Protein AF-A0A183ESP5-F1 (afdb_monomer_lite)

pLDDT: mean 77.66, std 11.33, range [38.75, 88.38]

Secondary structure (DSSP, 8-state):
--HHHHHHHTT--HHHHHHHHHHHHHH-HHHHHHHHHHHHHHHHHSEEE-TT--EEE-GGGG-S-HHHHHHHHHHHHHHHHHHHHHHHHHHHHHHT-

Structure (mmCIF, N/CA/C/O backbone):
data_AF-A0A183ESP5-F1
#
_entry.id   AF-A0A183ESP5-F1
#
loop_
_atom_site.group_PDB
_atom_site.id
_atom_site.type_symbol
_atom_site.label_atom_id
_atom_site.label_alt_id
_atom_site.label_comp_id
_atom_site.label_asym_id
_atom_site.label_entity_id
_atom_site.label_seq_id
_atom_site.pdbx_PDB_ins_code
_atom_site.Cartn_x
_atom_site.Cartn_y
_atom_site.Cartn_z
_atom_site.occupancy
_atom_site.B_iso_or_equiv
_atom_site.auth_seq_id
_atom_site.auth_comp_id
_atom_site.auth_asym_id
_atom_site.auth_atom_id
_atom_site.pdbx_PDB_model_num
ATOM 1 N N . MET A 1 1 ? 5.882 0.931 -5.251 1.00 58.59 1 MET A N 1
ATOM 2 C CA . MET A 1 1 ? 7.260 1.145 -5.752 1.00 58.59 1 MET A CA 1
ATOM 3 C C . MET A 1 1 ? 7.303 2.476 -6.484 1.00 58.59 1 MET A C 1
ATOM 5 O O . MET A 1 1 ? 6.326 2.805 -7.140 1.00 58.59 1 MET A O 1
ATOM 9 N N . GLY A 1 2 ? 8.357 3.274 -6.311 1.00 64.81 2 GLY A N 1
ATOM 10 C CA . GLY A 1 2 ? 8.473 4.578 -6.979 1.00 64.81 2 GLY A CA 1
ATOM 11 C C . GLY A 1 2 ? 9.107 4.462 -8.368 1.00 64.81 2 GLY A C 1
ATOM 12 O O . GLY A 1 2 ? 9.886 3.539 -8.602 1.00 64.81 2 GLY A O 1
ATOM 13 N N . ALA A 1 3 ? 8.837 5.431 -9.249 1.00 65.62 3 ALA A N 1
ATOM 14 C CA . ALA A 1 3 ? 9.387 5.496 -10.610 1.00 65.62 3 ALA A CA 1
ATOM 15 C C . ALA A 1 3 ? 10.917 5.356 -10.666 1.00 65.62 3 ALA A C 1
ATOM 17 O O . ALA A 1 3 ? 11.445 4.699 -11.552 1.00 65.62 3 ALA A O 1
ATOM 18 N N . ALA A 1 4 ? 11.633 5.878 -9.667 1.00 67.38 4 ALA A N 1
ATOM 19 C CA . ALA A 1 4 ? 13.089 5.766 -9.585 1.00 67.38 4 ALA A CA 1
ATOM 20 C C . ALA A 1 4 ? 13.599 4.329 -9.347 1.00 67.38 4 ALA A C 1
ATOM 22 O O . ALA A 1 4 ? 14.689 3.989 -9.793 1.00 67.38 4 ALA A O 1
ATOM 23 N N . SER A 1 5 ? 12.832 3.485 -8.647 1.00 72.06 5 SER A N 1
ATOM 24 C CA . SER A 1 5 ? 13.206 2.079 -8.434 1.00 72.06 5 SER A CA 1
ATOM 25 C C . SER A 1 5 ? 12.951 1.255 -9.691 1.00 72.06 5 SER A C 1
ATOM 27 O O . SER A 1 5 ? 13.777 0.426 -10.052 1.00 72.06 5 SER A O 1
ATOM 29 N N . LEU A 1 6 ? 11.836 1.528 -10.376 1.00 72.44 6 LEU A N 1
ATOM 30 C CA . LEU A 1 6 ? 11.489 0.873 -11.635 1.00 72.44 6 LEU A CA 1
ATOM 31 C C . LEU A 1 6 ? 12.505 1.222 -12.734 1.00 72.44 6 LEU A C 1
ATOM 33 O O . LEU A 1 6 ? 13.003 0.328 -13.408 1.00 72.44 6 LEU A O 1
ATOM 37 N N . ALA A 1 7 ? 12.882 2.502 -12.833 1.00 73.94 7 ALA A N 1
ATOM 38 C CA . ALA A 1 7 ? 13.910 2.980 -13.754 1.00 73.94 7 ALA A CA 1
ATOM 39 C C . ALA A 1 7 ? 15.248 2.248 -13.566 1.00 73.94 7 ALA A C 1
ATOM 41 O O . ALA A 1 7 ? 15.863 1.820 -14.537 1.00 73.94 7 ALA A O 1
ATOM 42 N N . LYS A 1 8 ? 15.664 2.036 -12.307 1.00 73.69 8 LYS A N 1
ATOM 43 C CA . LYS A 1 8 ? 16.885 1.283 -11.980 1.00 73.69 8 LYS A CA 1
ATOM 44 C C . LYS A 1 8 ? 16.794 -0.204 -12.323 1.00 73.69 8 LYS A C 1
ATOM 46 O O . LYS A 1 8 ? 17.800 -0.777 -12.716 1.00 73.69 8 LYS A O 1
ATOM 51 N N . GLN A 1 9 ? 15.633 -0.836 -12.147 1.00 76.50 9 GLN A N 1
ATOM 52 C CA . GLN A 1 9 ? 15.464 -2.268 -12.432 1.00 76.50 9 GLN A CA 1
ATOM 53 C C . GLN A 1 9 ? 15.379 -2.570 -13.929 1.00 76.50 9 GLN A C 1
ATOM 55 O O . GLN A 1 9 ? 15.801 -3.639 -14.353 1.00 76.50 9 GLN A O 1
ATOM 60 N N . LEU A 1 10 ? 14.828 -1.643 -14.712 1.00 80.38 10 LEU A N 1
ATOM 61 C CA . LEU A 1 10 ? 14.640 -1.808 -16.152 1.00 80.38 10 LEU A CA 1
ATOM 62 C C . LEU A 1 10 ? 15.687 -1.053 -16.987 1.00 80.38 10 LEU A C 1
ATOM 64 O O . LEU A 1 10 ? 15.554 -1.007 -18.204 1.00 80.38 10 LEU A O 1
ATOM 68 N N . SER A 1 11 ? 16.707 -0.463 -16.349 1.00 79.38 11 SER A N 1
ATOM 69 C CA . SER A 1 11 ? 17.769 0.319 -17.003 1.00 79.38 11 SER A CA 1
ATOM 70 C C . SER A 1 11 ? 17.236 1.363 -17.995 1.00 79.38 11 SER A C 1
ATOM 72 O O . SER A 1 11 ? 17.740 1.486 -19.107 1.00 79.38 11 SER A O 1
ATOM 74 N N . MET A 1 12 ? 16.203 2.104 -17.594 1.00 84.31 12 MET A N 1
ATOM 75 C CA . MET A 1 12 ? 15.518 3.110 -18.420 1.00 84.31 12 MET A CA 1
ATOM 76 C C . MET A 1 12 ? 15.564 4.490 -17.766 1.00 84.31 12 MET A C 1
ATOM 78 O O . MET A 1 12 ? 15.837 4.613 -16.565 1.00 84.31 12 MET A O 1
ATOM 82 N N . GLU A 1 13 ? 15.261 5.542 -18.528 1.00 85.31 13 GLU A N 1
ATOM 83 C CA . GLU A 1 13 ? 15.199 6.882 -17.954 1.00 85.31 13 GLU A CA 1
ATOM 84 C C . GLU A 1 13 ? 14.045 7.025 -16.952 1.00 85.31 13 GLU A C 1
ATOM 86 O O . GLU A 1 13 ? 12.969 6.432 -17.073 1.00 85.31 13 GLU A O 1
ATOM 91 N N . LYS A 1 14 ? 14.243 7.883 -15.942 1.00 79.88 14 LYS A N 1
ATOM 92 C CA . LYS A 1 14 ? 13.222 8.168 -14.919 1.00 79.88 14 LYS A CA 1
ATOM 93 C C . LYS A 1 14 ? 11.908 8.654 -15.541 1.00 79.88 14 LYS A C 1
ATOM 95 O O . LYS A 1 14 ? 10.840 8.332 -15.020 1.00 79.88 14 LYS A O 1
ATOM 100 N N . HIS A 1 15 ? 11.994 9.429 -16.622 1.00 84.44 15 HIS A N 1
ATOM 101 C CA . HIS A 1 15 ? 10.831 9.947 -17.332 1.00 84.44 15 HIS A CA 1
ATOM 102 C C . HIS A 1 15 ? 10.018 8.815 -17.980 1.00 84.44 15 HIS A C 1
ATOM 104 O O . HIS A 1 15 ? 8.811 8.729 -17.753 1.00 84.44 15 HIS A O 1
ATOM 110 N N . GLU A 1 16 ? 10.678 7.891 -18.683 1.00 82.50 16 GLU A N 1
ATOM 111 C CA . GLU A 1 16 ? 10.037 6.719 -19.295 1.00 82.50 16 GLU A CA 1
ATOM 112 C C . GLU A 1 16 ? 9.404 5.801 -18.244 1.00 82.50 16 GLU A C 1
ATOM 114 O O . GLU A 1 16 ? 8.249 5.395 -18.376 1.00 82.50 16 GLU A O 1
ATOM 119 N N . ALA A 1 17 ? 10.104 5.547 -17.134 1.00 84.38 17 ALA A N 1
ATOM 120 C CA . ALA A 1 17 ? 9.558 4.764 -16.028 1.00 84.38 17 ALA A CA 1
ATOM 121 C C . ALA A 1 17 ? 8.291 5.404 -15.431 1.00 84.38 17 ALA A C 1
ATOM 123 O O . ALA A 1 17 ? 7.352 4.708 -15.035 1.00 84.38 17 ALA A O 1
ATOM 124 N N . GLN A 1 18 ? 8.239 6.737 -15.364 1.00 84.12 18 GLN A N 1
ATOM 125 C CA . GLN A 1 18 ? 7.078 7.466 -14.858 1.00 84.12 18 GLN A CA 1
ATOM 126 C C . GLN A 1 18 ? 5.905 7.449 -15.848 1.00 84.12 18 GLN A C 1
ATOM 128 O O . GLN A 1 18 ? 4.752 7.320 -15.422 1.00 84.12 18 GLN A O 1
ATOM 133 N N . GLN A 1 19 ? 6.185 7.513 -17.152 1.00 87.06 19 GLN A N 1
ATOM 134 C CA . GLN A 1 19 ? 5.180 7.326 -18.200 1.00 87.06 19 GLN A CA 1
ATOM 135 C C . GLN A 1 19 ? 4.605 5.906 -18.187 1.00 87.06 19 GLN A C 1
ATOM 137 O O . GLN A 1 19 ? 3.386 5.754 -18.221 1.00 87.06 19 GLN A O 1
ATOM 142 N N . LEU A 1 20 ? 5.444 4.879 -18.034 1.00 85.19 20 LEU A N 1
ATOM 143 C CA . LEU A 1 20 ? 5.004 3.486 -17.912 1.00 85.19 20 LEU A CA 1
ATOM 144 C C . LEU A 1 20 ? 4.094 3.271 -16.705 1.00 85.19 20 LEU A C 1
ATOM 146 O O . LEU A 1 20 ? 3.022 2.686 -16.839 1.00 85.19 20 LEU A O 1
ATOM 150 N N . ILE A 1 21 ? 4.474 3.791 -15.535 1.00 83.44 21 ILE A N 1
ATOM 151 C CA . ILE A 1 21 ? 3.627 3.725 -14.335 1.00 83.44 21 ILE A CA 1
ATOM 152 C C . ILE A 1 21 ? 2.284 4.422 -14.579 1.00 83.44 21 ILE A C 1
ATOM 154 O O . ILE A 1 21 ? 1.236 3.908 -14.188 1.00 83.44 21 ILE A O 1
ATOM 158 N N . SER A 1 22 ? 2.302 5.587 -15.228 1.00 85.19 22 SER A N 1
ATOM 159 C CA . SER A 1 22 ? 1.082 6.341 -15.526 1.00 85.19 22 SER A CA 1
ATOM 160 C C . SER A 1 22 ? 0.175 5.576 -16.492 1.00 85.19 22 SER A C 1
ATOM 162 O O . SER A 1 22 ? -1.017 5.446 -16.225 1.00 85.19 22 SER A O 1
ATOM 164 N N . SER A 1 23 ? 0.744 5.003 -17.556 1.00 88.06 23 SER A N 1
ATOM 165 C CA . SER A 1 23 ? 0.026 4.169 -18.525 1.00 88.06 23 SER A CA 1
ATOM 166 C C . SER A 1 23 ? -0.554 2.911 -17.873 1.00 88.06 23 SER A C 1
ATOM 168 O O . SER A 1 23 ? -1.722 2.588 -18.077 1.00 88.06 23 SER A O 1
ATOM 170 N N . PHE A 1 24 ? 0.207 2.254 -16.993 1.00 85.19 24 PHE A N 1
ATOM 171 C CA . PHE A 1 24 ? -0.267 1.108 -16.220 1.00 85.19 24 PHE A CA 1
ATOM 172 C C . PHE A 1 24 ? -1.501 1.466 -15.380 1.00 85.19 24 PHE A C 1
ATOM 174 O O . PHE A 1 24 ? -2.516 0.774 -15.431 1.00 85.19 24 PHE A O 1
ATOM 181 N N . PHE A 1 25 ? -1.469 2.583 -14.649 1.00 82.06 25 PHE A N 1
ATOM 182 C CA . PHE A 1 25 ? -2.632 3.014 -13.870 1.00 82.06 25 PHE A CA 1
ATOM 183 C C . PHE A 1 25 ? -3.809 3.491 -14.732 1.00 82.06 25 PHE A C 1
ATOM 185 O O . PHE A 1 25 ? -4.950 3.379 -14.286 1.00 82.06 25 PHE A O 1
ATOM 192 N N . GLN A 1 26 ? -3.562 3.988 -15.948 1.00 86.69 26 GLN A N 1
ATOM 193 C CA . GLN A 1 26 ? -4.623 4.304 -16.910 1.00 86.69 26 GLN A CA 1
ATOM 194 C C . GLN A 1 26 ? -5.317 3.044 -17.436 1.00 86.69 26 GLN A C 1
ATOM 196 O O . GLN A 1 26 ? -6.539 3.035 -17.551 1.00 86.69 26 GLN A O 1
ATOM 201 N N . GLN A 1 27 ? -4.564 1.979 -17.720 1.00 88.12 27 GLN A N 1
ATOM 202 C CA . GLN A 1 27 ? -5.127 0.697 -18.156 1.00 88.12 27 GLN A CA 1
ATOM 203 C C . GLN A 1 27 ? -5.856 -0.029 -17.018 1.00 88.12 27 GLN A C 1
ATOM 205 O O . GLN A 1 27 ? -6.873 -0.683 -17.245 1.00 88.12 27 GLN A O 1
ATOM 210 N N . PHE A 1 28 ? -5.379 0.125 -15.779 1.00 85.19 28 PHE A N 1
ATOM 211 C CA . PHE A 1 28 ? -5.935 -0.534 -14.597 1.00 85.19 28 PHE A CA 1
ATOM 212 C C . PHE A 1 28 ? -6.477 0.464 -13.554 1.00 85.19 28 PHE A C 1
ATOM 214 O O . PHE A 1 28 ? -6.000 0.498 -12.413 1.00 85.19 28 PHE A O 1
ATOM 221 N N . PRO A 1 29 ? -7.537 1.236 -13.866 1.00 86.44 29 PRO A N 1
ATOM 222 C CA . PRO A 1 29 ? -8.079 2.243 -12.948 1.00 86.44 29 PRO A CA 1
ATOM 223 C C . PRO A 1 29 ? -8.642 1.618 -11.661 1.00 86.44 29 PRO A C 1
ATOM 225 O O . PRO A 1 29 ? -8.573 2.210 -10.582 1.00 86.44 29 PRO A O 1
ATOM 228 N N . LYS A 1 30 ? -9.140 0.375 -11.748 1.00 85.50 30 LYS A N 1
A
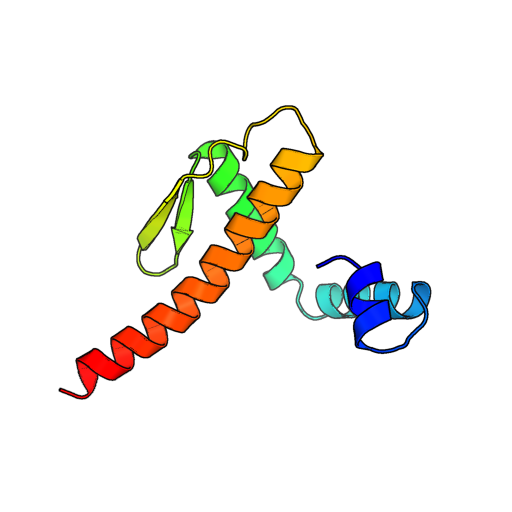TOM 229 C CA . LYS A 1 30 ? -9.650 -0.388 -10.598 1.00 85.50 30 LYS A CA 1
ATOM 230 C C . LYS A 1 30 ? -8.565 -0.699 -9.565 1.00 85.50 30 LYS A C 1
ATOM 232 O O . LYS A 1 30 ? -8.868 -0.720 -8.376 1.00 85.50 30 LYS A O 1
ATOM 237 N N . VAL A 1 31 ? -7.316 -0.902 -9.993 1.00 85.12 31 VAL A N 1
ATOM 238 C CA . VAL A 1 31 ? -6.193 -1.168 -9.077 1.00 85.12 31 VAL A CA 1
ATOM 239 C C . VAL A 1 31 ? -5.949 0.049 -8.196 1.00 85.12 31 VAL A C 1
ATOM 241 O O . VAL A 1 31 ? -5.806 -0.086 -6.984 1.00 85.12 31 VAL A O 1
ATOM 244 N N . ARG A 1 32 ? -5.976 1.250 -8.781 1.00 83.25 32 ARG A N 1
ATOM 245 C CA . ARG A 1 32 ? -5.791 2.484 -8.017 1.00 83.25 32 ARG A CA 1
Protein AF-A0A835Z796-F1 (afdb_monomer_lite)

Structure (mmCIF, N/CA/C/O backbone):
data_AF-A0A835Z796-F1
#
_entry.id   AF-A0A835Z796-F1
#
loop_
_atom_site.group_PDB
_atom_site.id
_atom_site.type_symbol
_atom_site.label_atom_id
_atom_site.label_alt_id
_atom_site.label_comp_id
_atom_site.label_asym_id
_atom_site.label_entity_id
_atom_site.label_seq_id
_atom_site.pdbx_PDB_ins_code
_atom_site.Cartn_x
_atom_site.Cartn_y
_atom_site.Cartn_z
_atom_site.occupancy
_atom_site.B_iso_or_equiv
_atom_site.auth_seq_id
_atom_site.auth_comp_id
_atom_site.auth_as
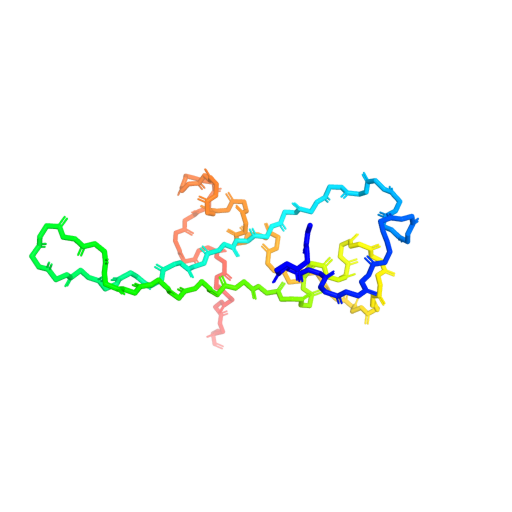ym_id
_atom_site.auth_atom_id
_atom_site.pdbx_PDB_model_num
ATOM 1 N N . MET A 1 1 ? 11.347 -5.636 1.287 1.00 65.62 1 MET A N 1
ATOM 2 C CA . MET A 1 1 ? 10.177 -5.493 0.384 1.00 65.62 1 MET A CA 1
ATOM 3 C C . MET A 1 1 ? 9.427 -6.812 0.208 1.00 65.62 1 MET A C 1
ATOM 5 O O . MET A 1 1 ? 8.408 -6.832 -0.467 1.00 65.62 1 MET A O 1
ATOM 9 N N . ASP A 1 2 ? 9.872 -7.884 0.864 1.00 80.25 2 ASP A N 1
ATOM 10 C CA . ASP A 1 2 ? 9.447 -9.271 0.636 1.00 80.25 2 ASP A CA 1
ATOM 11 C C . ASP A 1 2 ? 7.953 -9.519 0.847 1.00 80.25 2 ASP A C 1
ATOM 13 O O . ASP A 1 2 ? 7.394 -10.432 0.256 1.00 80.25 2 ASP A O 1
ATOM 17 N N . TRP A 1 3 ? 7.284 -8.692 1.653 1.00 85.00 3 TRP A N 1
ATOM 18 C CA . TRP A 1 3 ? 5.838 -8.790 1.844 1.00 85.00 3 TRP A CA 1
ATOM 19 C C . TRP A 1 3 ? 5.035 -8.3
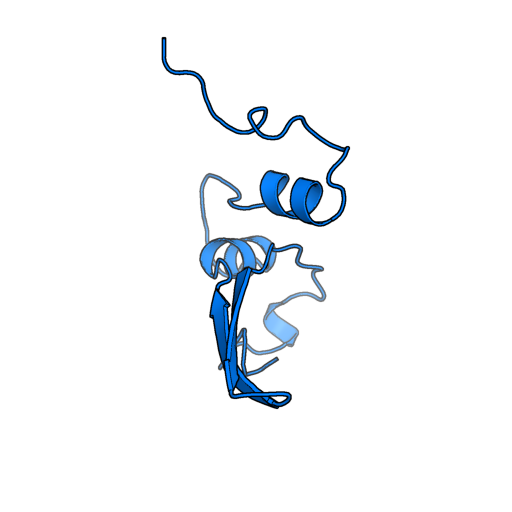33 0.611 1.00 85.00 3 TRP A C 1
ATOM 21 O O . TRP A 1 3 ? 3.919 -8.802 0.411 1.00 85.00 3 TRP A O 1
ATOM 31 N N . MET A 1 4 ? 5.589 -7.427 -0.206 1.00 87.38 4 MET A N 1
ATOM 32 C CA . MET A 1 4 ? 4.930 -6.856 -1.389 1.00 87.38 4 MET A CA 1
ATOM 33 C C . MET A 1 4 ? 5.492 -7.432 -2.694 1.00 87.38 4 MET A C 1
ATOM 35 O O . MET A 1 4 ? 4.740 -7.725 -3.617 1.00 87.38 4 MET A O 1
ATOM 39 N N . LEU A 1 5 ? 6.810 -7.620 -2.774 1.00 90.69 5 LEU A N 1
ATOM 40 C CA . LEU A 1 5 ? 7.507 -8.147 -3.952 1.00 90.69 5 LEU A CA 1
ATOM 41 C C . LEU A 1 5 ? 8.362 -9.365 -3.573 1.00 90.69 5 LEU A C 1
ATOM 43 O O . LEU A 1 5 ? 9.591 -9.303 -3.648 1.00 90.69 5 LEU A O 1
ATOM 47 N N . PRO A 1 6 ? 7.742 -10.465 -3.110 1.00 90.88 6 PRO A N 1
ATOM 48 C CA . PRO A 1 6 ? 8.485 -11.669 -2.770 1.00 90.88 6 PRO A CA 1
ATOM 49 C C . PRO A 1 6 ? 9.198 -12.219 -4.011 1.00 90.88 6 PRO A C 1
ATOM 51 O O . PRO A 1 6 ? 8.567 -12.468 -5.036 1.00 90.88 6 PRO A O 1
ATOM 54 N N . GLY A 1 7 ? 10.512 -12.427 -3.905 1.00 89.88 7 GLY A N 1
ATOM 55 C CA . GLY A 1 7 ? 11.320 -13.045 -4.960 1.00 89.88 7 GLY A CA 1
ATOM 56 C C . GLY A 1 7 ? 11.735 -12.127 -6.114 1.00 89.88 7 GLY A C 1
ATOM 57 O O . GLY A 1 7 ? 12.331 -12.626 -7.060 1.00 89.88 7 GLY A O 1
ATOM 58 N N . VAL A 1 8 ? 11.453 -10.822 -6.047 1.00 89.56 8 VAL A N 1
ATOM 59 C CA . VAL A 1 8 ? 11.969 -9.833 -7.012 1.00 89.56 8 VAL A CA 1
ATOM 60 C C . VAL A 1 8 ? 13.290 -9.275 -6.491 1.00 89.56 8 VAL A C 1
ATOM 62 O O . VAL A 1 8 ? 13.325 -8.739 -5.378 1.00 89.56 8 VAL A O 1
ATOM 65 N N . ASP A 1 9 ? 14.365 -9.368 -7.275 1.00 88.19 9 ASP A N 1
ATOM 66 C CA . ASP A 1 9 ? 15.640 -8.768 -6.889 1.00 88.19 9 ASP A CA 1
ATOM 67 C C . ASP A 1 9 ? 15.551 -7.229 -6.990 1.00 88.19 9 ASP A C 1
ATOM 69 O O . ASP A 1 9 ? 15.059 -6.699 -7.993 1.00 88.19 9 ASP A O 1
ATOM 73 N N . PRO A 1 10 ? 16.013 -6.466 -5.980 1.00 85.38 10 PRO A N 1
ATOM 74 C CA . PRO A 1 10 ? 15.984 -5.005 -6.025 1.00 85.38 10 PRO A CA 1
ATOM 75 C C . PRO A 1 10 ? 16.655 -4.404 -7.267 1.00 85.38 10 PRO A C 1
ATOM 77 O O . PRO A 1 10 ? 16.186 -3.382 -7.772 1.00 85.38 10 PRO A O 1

------------

# The task:
Transcribe the listing above line for line, from the first line to the line containing "ATOM 20 C C", inclusive, with no other lines.

# Completed task:
Protein AF-A0A183ESP5-F1 (afdb_monomer_lite)

pLDDT: mean 77.66, std 11.33, range [38.75, 88.38]

Secondary structure (DSSP, 8-state):
--HHHHHHHTT--HHHHHHHHHHHHHH-HHHHHHHHHHHHHHHHHSEEE-TT--EEE-GGGG-S-HHHHHHHHHHHHHHHHHHHHHHHHHHHHHHT-

Structure (mmCIF, N/CA/C/O backbone):
data_AF-A0A183ESP5-F1
#
_entry.id   AF-A0A183ESP5-F1
#
loop_
_atom_site.group_PDB
_atom_site.id
_atom_site.type_symbol
_atom_site.label_atom_id
_atom_site.label_alt_id
_atom_site.label_comp_id
_atom_site.label_asym_id
_atom_site.label_entity_id
_atom_site.label_seq_id
_atom_site.pdbx_PDB_ins_code
_atom_site.Cartn_x
_atom_site.Cartn_y
_atom_site.Cartn_z
_atom_site.occupancy
_atom_site.B_iso_or_equiv
_atom_site.auth_seq_id
_atom_site.auth_comp_id
_atom_site.auth_asym_id
_atom_site.auth_atom_id
_atom_site.pdbx_PDB_model_num
ATOM 1 N N . MET A 1 1 ? 5.882 0.931 -5.251 1.00 58.59 1 MET A N 1
ATOM 2 C CA . MET A 1 1 ? 7.260 1.145 -5.752 1.00 58.59 1 MET A CA 1
ATOM 3 C C . MET A 1 1 ? 7.303 2.476 -6.484 1.00 58.59 1 MET A C 1
ATOM 5 O O . MET A 1 1 ? 6.326 2.805 -7.140 1.00 58.59 1 MET A O 1
ATOM 9 N N . GLY A 1 2 ? 8.357 3.274 -6.311 1.00 64.81 2 GLY A N 1
ATOM 10 C CA . GLY A 1 2 ? 8.473 4.578 -6.979 1.00 64.81 2 GLY A CA 1
ATOM 11 C C . GLY A 1 2 ? 9.107 4.462 -8.368 1.00 64.81 2 GLY A C 1
ATOM 12 O O . GLY A 1 2 ? 9.886 3.539 -8.602 1.00 64.81 2 GLY A O 1
ATOM 13 N N . ALA A 1 3 ? 8.837 5.431 -9.249 1.00 65.62 3 ALA A N 1
ATOM 14 C CA . ALA A 1 3 ? 9.387 5.496 -10.610 1.00 65.62 3 ALA A CA 1
ATOM 15 C C . ALA A 1 3 ? 10.917 5.356 -10.666 1.00 65.62 3 ALA A C 1
ATOM 17 O O . ALA A 1 3 ? 11.445 4.699 -11.552 1.00 65.62 3 ALA A O 1
ATOM 18 N N . ALA A 1 4 ? 11.633 5.878 -9.667 1.00 67.38 4 ALA A N 1
ATOM 19 C CA . ALA A 1 4 ? 13.089 5.766 -9.585 1.00 67.38 4 ALA A CA 1
ATOM 20 C C . ALA A 1 4 ? 13.599 4.329 -9.347 1.00 67.38 4 ALA A C 1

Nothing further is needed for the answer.